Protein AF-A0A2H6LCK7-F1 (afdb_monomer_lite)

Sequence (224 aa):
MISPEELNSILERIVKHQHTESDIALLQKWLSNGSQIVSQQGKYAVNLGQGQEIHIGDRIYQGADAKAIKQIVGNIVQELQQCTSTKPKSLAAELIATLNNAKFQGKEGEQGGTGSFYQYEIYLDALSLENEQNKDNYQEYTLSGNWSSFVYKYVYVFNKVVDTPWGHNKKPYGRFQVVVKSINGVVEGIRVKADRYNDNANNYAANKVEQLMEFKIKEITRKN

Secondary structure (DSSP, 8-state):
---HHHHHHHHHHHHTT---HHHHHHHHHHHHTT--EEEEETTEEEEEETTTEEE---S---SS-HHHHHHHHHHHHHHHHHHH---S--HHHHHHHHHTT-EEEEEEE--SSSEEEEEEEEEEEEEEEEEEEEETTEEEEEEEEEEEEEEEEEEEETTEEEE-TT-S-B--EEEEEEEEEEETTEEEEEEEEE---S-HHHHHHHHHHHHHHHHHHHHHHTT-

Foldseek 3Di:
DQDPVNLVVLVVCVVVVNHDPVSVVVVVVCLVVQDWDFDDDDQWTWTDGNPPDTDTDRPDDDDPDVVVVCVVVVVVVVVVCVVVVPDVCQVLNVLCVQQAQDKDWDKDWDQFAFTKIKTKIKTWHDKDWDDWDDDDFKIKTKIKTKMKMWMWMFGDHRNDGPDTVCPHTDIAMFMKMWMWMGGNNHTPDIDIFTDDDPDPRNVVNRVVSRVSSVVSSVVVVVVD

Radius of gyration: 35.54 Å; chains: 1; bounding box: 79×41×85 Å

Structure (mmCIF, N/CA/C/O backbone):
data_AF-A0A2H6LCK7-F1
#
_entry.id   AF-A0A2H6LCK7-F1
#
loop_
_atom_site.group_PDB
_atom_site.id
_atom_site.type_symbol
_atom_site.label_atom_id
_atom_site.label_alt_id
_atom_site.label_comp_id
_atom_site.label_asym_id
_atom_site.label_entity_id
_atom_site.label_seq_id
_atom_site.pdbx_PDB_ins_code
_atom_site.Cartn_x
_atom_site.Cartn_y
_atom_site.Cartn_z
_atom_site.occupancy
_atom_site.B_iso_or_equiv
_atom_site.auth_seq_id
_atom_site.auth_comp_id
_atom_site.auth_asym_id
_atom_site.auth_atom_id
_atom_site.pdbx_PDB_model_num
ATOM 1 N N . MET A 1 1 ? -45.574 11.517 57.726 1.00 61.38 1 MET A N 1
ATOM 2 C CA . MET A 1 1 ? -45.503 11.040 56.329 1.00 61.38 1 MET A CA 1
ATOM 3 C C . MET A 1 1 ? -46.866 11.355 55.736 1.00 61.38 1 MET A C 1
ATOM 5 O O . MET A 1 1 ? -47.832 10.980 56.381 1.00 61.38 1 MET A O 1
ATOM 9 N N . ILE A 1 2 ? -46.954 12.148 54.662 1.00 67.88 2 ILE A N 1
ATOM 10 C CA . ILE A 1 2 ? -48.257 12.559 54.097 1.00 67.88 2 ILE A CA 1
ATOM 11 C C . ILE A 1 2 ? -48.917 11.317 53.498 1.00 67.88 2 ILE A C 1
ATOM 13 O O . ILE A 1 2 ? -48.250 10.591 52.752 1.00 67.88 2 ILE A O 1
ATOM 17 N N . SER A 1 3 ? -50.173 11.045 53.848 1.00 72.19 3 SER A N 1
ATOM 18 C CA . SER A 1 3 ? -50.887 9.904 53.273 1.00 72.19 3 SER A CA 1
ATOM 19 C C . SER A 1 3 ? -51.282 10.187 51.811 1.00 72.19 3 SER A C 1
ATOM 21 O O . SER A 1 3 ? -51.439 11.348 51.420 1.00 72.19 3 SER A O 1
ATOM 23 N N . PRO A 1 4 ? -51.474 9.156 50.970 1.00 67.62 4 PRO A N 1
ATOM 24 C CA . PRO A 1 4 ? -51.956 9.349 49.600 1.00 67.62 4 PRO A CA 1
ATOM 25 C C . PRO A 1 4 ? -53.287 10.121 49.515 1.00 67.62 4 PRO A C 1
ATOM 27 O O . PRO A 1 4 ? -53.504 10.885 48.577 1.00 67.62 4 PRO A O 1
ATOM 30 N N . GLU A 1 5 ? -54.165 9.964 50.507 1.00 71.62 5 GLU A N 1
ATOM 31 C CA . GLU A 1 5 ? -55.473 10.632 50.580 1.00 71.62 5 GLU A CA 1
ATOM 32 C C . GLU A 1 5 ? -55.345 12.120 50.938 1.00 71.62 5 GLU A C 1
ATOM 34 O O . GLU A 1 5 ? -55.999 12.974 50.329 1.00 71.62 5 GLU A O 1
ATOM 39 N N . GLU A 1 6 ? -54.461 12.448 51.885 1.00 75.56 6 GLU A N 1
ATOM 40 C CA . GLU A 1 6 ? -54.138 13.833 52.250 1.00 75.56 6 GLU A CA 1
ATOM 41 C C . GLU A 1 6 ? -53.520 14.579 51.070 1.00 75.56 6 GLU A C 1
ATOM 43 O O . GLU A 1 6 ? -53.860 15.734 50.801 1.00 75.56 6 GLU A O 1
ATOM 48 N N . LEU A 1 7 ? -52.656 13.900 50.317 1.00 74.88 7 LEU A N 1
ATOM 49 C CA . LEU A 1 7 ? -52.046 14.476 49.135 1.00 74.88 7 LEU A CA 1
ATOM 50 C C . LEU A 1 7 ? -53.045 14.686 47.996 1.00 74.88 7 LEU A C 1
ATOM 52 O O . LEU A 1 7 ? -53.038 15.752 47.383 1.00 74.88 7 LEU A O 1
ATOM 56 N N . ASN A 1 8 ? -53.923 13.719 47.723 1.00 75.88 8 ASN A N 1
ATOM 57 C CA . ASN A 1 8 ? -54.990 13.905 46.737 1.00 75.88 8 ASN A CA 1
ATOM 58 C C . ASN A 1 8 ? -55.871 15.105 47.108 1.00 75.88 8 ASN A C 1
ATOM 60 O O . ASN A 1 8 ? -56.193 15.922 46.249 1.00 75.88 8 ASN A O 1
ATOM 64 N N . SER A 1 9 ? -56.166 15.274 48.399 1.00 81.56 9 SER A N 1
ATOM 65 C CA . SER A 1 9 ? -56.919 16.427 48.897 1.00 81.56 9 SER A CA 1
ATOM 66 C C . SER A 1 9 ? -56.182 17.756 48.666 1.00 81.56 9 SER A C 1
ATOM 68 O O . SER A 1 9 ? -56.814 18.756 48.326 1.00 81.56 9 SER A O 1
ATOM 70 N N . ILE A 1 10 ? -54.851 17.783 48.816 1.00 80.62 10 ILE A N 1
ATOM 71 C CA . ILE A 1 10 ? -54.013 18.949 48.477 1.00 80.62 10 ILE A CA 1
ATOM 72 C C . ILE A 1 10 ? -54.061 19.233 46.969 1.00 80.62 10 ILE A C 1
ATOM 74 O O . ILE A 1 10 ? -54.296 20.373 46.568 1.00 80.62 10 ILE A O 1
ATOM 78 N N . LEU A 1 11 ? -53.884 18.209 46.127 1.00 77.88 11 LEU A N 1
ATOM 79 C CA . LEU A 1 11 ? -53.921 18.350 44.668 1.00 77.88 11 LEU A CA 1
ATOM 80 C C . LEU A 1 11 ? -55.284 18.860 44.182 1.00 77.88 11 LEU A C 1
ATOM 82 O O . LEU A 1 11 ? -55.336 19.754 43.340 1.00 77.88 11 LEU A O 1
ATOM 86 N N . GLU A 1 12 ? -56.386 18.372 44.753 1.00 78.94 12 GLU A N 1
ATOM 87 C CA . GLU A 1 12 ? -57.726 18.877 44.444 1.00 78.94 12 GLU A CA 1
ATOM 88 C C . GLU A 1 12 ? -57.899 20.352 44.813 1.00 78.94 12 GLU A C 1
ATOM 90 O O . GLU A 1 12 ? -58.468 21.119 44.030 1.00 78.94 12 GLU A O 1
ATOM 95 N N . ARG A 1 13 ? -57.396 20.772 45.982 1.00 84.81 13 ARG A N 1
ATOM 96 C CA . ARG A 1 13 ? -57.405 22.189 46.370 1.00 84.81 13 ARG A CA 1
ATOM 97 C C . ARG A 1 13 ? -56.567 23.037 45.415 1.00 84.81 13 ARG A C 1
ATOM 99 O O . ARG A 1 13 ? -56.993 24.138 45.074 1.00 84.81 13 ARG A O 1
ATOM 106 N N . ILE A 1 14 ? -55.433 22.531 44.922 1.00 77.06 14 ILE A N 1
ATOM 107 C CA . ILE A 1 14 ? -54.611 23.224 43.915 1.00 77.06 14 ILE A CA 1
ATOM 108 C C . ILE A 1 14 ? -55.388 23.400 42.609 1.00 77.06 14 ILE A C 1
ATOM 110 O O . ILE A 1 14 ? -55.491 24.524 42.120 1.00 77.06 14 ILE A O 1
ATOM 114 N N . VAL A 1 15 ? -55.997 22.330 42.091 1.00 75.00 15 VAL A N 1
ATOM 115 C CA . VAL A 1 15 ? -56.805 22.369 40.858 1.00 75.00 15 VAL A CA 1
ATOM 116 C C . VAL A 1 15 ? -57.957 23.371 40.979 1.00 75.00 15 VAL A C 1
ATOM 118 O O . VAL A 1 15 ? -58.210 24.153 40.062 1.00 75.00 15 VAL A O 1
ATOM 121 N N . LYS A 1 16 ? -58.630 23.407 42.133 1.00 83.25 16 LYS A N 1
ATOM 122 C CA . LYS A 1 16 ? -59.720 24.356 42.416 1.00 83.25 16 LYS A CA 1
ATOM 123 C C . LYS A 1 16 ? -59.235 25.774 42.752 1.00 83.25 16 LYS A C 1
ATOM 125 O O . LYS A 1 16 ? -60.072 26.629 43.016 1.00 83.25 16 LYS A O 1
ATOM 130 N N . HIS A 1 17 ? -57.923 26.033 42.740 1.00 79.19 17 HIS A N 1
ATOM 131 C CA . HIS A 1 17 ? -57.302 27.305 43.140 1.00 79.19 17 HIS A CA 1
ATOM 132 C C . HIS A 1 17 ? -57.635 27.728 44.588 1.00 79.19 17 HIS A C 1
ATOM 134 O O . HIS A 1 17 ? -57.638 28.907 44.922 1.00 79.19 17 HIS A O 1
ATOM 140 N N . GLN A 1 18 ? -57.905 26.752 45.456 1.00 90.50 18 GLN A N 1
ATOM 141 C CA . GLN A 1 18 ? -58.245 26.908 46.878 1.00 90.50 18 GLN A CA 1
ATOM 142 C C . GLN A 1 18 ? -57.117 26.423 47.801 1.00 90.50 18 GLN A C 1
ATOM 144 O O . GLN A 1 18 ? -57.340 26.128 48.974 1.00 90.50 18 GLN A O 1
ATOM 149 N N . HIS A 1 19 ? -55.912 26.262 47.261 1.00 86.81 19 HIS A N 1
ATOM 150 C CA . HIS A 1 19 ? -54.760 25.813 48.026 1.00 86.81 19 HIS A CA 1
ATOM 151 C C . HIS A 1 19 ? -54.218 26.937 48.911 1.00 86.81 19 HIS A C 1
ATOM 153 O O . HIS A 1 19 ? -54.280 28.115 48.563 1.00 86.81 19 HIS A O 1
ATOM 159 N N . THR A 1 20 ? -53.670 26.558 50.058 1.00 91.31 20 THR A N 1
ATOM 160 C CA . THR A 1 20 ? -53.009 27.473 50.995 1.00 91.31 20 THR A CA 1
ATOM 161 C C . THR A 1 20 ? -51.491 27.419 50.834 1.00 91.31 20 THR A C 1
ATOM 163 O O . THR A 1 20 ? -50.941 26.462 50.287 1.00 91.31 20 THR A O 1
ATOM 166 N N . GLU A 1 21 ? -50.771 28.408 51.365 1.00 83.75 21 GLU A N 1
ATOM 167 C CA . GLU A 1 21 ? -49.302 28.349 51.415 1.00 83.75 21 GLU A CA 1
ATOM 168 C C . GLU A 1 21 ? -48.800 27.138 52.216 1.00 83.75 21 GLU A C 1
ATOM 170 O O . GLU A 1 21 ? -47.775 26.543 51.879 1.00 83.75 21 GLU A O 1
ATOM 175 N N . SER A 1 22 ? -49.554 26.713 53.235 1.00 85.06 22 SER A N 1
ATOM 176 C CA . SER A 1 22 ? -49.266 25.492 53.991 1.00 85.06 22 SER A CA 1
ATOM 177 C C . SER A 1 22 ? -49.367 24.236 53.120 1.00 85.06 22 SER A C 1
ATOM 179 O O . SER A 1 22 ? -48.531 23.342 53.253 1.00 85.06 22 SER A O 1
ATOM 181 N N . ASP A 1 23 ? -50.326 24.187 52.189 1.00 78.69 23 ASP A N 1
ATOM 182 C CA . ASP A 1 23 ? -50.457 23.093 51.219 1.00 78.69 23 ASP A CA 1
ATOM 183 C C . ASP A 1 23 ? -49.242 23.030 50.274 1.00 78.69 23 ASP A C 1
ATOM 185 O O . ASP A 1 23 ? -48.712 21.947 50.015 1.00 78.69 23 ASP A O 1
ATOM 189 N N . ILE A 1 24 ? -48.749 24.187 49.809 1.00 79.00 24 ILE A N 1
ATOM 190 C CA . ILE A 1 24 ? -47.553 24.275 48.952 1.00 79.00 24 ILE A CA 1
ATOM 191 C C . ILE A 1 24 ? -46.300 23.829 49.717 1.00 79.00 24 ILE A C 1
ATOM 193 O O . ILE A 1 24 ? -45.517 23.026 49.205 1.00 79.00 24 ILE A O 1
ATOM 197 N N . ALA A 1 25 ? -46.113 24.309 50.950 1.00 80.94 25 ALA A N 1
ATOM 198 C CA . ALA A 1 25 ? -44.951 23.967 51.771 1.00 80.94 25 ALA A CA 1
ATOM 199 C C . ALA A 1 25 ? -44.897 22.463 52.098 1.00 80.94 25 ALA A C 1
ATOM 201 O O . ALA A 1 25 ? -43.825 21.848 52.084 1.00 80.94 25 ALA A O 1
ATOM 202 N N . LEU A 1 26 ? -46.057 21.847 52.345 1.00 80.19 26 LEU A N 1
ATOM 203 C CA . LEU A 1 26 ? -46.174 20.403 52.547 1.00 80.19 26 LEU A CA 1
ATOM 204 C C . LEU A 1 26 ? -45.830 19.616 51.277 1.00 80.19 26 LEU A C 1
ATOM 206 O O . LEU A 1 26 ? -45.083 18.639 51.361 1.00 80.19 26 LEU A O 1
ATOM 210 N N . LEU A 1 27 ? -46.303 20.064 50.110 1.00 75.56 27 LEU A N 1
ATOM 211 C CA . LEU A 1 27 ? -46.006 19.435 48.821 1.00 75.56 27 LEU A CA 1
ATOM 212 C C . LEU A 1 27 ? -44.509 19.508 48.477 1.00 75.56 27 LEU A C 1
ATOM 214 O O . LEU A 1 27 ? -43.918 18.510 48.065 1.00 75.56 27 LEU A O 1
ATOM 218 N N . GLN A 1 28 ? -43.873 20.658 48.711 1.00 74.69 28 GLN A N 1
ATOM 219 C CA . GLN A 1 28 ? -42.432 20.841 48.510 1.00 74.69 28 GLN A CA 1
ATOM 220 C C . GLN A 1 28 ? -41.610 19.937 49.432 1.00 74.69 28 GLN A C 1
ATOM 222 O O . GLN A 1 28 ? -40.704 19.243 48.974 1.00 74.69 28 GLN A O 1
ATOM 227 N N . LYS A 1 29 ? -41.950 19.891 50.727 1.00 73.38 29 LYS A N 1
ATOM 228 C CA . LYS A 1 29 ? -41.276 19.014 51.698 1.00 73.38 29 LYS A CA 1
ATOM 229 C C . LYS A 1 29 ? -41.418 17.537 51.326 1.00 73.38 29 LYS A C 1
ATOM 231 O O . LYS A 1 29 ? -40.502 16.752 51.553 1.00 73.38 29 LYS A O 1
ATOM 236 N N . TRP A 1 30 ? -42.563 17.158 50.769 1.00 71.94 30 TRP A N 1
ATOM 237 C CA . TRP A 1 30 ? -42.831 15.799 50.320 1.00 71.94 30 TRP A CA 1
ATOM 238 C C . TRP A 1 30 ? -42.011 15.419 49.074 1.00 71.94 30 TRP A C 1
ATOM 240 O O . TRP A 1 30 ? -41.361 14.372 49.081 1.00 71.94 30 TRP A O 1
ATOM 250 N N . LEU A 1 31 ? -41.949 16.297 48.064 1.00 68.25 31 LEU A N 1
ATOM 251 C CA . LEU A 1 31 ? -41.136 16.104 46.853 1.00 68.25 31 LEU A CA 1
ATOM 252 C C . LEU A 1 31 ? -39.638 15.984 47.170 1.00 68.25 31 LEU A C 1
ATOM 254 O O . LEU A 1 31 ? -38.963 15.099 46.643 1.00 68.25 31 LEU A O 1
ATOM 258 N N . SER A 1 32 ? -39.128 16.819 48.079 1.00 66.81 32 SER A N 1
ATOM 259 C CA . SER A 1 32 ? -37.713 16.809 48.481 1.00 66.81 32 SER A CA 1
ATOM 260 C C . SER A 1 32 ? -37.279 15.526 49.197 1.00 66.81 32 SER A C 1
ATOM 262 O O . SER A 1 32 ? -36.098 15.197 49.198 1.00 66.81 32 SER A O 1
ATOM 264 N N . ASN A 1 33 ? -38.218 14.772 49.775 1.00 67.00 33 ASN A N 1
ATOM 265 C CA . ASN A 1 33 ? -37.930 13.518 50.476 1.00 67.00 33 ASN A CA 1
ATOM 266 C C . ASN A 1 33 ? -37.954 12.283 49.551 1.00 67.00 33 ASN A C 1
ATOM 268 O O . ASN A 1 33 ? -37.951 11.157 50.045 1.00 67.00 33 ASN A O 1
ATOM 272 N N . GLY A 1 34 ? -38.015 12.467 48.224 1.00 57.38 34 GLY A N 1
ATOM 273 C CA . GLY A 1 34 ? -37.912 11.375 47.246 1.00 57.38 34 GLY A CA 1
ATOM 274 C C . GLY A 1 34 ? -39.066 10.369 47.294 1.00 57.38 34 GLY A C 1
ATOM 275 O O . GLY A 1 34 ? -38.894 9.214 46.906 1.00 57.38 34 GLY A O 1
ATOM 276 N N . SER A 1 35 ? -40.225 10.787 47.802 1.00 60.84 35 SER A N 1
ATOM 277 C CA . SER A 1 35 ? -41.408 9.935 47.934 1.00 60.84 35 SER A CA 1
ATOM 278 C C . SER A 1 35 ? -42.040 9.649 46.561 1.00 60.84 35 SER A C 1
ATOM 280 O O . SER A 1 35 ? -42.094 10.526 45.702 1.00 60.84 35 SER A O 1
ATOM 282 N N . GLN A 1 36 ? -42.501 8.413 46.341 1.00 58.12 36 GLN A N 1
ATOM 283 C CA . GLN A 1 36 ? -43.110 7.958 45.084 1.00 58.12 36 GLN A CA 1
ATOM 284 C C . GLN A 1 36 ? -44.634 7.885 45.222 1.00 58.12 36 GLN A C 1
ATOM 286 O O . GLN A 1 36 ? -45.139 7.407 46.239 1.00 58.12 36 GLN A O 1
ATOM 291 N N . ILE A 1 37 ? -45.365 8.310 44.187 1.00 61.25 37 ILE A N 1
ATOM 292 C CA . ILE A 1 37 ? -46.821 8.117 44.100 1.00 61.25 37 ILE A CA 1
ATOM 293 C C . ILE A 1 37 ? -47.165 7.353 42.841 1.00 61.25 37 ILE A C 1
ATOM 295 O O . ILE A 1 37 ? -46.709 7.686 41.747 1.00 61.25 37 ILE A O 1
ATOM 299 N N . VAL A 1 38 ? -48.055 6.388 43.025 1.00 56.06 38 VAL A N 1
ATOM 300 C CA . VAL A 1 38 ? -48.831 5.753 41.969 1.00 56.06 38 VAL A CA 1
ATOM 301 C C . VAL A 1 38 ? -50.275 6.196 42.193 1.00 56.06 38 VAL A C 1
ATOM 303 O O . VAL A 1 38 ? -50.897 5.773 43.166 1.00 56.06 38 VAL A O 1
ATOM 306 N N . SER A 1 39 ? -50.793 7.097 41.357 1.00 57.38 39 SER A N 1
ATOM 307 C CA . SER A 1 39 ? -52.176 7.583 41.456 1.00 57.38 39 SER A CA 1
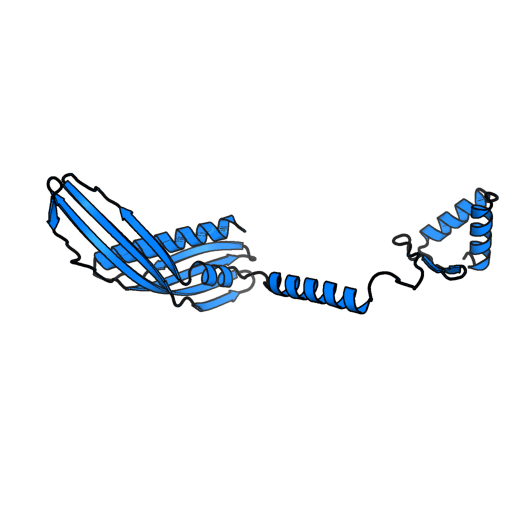ATOM 308 C C . SER A 1 39 ? -52.922 7.285 40.163 1.00 57.38 39 SER A C 1
ATOM 310 O O . SER A 1 39 ? -52.460 7.619 39.072 1.00 57.38 39 SER A O 1
ATOM 312 N N . GLN A 1 40 ? -54.073 6.627 40.274 1.00 51.75 40 GLN A N 1
ATOM 313 C CA . GLN A 1 40 ? -54.932 6.323 39.137 1.00 51.75 40 GLN A CA 1
ATOM 314 C C . GLN A 1 40 ? -56.048 7.367 39.066 1.00 51.75 40 GLN A C 1
ATOM 316 O O . GLN A 1 40 ? -56.968 7.368 39.879 1.00 51.75 40 GLN A O 1
ATOM 321 N N . GLN A 1 41 ? -55.949 8.266 38.090 1.00 52.84 41 GLN A N 1
ATOM 322 C CA . GLN A 1 41 ? -56.909 9.341 37.848 1.00 52.84 41 GLN A CA 1
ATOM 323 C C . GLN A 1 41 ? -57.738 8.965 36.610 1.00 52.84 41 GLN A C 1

* Work instructions: Everything above from the line containing "ATOM 198 C CA" down to the line containing "ATOM 222 O O" should be copied exactly, both end lines included, and nothing else.

* Written answer:
ATOM 198 C CA . ALA A 1 25 ? -44.951 23.967 51.771 1.00 80.94 25 ALA A CA 1
ATOM 199 C C . ALA A 1 25 ? -44.897 22.463 52.098 1.00 80.94 25 ALA A C 1
ATOM 201 O O . ALA A 1 25 ? -43.825 21.848 52.084 1.00 80.94 25 ALA A O 1
ATOM 202 N N . LEU A 1 26 ? -46.057 21.847 52.345 1.00 80.19 26 LEU A N 1
ATOM 203 C CA . LEU A 1 26 ? -46.174 20.403 52.547 1.00 80.19 26 LEU A CA 1
ATOM 204 C C . LEU A 1 26 ? -45.830 19.616 51.277 1.00 80.19 26 LEU A C 1
ATOM 206 O O . LEU A 1 26 ? -45.083 18.639 51.361 1.00 80.19 26 LEU A O 1
ATOM 210 N N . LEU A 1 27 ? -46.303 20.064 50.110 1.00 75.56 27 LEU A N 1
ATOM 211 C CA . LEU A 1 27 ? -46.006 19.435 48.821 1.00 75.56 27 LEU A CA 1
ATOM 212 C C . LEU A 1 27 ? -44.509 19.508 48.477 1.00 75.56 27 LEU A C 1
ATOM 214 O O . LEU A 1 27 ? -43.918 18.510 48.065 1.00 75.56 27 LEU A O 1
ATOM 218 N N . GLN A 1 28 ? -43.873 20.658 48.711 1.00 74.69 28 GLN A N 1
ATOM 219 C CA . GLN A 1 28 ? -42.432 20.841 48.510 1.00 74.69 28 GLN A CA 1
ATOM 220 C C . GLN A 1 28 ? -41.610 19.937 49.432 1.00 74.69 28 GLN A C 1
ATOM 222 O O . GLN A 1 28 ? -40.704 19.243 48.974 1.00 74.69 28 GLN A O 1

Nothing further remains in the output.